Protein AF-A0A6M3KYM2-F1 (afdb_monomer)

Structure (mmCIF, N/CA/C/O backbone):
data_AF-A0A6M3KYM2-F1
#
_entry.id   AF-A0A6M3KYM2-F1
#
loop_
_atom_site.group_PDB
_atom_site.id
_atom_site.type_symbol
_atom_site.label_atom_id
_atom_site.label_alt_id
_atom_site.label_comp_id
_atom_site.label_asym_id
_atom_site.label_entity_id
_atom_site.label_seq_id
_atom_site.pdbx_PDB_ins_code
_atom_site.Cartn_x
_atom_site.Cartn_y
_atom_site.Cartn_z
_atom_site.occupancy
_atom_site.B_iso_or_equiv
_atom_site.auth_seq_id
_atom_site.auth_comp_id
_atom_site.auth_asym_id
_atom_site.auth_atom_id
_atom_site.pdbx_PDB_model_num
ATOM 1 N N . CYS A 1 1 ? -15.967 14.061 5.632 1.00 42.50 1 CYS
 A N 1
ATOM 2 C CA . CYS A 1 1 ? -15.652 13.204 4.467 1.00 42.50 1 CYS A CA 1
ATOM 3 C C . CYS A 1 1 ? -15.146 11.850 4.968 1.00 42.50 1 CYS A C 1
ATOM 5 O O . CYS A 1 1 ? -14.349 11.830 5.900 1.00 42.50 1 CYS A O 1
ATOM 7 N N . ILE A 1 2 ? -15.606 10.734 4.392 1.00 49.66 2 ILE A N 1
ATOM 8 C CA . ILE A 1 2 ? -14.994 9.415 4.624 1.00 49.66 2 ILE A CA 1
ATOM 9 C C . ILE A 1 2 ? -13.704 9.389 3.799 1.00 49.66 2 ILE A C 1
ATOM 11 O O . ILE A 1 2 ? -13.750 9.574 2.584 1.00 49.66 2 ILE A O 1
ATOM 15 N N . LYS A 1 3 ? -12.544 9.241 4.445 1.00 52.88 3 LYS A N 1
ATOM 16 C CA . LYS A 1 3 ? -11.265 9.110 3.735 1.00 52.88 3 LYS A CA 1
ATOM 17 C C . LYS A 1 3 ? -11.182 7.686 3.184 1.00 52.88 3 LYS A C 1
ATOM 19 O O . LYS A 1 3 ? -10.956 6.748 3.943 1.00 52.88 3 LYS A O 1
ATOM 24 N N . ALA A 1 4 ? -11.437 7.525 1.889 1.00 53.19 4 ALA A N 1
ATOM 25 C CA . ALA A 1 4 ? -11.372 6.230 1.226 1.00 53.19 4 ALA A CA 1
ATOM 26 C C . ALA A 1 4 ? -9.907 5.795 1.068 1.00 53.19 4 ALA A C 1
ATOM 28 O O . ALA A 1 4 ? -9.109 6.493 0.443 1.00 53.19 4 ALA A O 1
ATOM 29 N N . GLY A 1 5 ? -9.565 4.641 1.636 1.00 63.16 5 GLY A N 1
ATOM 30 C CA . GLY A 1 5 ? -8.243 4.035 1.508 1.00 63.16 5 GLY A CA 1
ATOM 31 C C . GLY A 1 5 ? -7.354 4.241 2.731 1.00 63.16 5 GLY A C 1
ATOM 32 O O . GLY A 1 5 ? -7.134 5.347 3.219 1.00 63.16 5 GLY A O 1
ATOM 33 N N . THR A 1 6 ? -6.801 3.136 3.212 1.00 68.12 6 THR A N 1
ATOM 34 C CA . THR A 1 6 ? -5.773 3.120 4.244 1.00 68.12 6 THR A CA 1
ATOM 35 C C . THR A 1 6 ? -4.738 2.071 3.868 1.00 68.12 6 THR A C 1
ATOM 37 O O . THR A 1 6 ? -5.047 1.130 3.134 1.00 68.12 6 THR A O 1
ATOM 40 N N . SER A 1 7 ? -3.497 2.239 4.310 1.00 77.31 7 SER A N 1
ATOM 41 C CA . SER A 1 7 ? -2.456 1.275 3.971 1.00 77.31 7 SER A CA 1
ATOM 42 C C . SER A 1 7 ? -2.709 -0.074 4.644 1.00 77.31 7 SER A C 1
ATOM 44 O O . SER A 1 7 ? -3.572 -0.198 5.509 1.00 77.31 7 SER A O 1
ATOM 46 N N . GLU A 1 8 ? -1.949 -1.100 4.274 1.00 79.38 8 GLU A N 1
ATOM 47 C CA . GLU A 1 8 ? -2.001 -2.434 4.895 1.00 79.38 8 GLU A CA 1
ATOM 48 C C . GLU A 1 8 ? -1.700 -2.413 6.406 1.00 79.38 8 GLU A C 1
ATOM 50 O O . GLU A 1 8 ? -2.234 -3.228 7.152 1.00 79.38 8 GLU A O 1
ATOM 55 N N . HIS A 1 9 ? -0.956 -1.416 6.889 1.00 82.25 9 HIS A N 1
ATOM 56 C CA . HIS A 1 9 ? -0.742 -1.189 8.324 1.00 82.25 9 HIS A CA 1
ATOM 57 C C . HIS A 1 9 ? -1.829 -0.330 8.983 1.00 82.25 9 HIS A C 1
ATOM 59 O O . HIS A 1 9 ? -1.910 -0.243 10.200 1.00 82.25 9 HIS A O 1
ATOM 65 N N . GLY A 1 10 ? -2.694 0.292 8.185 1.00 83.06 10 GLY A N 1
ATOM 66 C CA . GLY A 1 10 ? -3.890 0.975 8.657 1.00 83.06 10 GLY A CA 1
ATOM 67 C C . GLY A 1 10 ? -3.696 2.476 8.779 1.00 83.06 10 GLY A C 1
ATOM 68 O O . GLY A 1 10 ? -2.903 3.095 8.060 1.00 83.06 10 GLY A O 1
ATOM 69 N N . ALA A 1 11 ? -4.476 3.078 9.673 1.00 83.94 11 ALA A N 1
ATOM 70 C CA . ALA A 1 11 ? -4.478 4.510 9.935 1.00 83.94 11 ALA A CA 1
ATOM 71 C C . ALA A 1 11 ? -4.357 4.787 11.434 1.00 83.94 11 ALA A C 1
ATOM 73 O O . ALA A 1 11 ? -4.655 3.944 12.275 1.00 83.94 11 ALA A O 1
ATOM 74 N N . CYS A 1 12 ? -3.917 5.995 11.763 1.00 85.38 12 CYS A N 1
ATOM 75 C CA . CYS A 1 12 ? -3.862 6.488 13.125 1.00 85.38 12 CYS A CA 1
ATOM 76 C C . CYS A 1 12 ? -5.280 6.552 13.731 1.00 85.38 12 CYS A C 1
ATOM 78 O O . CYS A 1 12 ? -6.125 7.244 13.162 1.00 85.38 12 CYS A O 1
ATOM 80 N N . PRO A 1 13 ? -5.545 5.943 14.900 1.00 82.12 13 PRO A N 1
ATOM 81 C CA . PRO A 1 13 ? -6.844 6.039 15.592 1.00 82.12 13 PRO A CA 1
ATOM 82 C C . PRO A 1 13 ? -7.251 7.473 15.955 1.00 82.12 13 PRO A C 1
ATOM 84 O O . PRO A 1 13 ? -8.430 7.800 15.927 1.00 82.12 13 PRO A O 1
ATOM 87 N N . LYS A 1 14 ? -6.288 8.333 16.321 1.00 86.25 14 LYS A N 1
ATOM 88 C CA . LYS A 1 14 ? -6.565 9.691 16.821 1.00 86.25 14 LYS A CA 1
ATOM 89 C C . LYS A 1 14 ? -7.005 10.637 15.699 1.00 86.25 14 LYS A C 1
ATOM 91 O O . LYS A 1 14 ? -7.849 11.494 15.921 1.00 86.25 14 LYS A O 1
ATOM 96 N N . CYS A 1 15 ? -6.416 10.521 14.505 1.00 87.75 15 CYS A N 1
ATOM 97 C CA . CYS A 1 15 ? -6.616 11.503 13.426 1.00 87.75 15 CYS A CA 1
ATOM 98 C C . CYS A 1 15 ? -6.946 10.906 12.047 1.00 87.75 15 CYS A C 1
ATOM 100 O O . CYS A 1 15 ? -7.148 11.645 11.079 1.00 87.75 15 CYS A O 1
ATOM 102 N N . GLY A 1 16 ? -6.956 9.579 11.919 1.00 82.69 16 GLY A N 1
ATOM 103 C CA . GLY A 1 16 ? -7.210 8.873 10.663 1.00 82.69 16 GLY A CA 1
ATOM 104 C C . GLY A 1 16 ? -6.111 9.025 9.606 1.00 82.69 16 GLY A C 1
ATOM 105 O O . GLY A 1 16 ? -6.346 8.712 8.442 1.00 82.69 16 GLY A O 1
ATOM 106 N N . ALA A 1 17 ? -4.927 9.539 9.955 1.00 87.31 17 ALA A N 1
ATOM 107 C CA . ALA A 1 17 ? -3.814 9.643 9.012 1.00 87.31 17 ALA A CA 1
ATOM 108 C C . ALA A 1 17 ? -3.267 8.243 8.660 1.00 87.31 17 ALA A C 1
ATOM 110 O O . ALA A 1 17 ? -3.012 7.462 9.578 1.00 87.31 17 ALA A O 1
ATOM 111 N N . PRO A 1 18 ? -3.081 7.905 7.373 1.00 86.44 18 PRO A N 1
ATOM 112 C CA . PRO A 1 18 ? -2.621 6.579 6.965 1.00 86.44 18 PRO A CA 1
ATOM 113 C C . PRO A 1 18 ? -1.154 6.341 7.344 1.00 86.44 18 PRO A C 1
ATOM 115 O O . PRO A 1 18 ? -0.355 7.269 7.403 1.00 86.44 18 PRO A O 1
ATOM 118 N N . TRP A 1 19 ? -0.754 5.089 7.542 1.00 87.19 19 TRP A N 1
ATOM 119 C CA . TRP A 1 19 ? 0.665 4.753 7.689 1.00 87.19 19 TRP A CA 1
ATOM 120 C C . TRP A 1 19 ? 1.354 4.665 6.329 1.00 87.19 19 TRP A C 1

===============

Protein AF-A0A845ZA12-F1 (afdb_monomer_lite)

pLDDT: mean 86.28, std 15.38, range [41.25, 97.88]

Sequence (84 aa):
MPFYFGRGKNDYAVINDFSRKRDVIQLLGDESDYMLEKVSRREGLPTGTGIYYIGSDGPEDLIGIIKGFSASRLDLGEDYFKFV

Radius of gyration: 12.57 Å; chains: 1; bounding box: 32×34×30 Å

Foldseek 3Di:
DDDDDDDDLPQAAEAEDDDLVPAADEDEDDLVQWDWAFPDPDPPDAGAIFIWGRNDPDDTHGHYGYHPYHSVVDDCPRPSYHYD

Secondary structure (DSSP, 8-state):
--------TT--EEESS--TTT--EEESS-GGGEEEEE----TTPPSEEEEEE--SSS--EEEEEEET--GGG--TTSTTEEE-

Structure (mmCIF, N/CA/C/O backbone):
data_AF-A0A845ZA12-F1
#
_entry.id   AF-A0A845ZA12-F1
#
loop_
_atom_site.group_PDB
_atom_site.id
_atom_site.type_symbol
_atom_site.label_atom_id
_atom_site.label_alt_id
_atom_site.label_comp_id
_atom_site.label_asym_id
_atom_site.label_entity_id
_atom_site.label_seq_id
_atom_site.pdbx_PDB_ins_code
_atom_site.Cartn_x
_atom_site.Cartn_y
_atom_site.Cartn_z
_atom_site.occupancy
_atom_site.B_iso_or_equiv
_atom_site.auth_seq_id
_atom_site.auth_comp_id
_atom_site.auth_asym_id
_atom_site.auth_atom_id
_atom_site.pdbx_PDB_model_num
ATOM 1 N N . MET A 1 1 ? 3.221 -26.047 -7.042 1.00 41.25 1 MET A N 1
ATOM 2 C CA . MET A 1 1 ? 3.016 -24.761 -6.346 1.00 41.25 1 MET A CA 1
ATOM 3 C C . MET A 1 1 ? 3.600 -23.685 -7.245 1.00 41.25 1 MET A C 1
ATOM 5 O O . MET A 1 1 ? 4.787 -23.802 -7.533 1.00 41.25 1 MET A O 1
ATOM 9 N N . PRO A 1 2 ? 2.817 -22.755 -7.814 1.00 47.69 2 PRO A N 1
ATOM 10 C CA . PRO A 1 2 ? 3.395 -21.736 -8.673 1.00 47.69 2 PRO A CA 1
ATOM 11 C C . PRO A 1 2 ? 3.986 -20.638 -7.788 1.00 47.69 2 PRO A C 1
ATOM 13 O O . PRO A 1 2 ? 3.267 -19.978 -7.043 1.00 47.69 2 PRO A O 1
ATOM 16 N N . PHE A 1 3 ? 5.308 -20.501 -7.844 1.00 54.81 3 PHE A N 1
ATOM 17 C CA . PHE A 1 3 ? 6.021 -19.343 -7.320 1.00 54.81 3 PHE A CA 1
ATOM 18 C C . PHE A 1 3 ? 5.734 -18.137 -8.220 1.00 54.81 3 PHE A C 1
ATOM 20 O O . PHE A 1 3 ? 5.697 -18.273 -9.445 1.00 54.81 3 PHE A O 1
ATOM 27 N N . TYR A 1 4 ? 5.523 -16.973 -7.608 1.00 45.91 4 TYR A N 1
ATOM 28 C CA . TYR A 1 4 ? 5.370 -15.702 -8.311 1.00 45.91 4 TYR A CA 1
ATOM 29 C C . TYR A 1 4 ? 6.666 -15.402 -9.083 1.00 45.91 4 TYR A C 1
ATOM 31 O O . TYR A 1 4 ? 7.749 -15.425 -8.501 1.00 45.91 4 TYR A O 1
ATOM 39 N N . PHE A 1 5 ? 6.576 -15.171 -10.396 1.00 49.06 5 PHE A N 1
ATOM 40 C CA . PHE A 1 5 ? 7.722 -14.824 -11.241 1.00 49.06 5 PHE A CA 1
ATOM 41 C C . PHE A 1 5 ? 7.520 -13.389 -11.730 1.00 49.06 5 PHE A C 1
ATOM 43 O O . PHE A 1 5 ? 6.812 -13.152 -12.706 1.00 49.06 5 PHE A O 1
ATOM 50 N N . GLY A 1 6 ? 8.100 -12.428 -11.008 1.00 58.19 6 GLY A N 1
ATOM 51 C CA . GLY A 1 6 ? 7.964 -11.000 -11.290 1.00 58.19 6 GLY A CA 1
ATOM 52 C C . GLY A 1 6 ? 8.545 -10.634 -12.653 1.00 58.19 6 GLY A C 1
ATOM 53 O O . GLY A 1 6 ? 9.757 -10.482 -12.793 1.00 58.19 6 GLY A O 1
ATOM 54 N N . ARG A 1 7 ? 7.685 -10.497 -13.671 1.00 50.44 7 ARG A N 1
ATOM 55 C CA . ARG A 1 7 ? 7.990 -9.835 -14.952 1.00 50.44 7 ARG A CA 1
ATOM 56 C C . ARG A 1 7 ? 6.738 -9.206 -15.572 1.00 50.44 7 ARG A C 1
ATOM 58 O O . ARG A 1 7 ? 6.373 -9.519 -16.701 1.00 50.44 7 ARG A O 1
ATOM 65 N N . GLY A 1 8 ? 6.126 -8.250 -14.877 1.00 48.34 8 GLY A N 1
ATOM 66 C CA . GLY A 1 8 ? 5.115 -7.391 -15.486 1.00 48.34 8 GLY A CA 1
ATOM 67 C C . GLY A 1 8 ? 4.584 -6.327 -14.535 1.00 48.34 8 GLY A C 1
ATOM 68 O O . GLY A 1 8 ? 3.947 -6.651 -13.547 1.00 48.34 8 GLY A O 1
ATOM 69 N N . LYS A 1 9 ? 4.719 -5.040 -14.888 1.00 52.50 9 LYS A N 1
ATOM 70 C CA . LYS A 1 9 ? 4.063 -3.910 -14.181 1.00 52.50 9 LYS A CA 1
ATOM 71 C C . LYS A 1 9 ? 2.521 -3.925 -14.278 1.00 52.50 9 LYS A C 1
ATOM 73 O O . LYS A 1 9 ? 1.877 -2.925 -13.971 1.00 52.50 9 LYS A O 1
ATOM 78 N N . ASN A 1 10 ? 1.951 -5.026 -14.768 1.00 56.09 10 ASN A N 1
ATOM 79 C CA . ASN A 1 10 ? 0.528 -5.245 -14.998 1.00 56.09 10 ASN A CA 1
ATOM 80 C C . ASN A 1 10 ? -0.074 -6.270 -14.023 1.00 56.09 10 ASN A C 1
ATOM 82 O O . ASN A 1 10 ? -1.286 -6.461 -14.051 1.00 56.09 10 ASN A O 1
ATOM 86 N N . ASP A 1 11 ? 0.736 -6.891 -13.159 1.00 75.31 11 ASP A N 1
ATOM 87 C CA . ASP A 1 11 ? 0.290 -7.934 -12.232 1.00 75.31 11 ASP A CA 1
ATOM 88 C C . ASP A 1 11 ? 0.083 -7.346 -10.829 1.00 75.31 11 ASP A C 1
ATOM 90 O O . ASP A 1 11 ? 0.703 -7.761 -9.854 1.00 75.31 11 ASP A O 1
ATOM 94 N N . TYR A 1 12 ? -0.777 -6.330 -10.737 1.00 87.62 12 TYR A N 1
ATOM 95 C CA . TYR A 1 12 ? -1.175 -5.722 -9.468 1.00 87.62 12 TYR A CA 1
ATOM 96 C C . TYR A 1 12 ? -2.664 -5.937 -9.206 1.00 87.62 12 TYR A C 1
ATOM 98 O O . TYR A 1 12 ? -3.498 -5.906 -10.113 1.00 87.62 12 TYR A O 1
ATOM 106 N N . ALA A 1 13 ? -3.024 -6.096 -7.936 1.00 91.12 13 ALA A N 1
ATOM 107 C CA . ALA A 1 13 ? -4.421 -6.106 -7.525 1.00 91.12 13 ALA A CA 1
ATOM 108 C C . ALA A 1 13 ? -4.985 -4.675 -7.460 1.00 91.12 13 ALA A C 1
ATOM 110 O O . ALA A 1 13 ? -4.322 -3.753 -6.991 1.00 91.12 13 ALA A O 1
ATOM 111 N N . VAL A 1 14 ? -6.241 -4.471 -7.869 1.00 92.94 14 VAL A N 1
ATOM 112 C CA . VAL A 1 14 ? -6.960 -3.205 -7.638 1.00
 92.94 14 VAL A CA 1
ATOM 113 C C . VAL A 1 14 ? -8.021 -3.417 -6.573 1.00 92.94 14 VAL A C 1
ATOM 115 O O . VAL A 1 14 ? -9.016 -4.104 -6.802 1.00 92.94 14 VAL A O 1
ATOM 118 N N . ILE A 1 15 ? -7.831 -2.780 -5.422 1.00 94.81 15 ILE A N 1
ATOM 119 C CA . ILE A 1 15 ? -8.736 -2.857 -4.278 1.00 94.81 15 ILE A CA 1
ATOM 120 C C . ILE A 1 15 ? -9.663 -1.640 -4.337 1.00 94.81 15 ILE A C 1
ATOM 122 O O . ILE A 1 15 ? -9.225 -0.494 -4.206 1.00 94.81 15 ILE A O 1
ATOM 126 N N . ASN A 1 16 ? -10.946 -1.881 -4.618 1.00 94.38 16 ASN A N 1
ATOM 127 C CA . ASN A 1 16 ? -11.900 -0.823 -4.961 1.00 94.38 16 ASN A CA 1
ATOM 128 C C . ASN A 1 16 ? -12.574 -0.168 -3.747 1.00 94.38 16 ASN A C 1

===============

Look in the material above for the line with "Protein AF-A0A6M3KYM2-F1 (afdb_monomer)" and the line with "ATOM 2 C CA . CYS", and transcribe exactly those lines and all lines between them, nothing more.

Solution for this task:
Protein AF-A0A6M3KYM2-F1 (afdb_monomer)

Structure (mmCIF, N/CA/C/O backbone):
data_AF-A0A6M3KYM2-F1
#
_entry.id   AF-A0A6M3KYM2-F1
#
loop_
_atom_site.group_PDB
_atom_site.id
_atom_site.type_symbol
_atom_site.label_atom_id
_atom_site.label_alt_id
_atom_site.label_comp_id
_atom_site.label_asym_id
_atom_site.label_entity_id
_atom_site.label_seq_id
_atom_site.pdbx_PDB_ins_code
_atom_site.Cartn_x
_atom_site.Cartn_y
_atom_site.Cartn_z
_atom_site.occupancy
_atom_site.B_iso_or_equiv
_atom_site.auth_seq_id
_atom_site.auth_comp_id
_atom_site.auth_asym_id
_atom_site.auth_atom_id
_atom_site.pdbx_PDB_model_num
ATOM 1 N N . CYS A 1 1 ? -15.967 14.061 5.632 1.00 42.50 1 CYS
 A N 1
ATOM 2 C CA . CYS A 1 1 ? -15.652 13.204 4.467 1.00 42.50 1 CYS A CA 1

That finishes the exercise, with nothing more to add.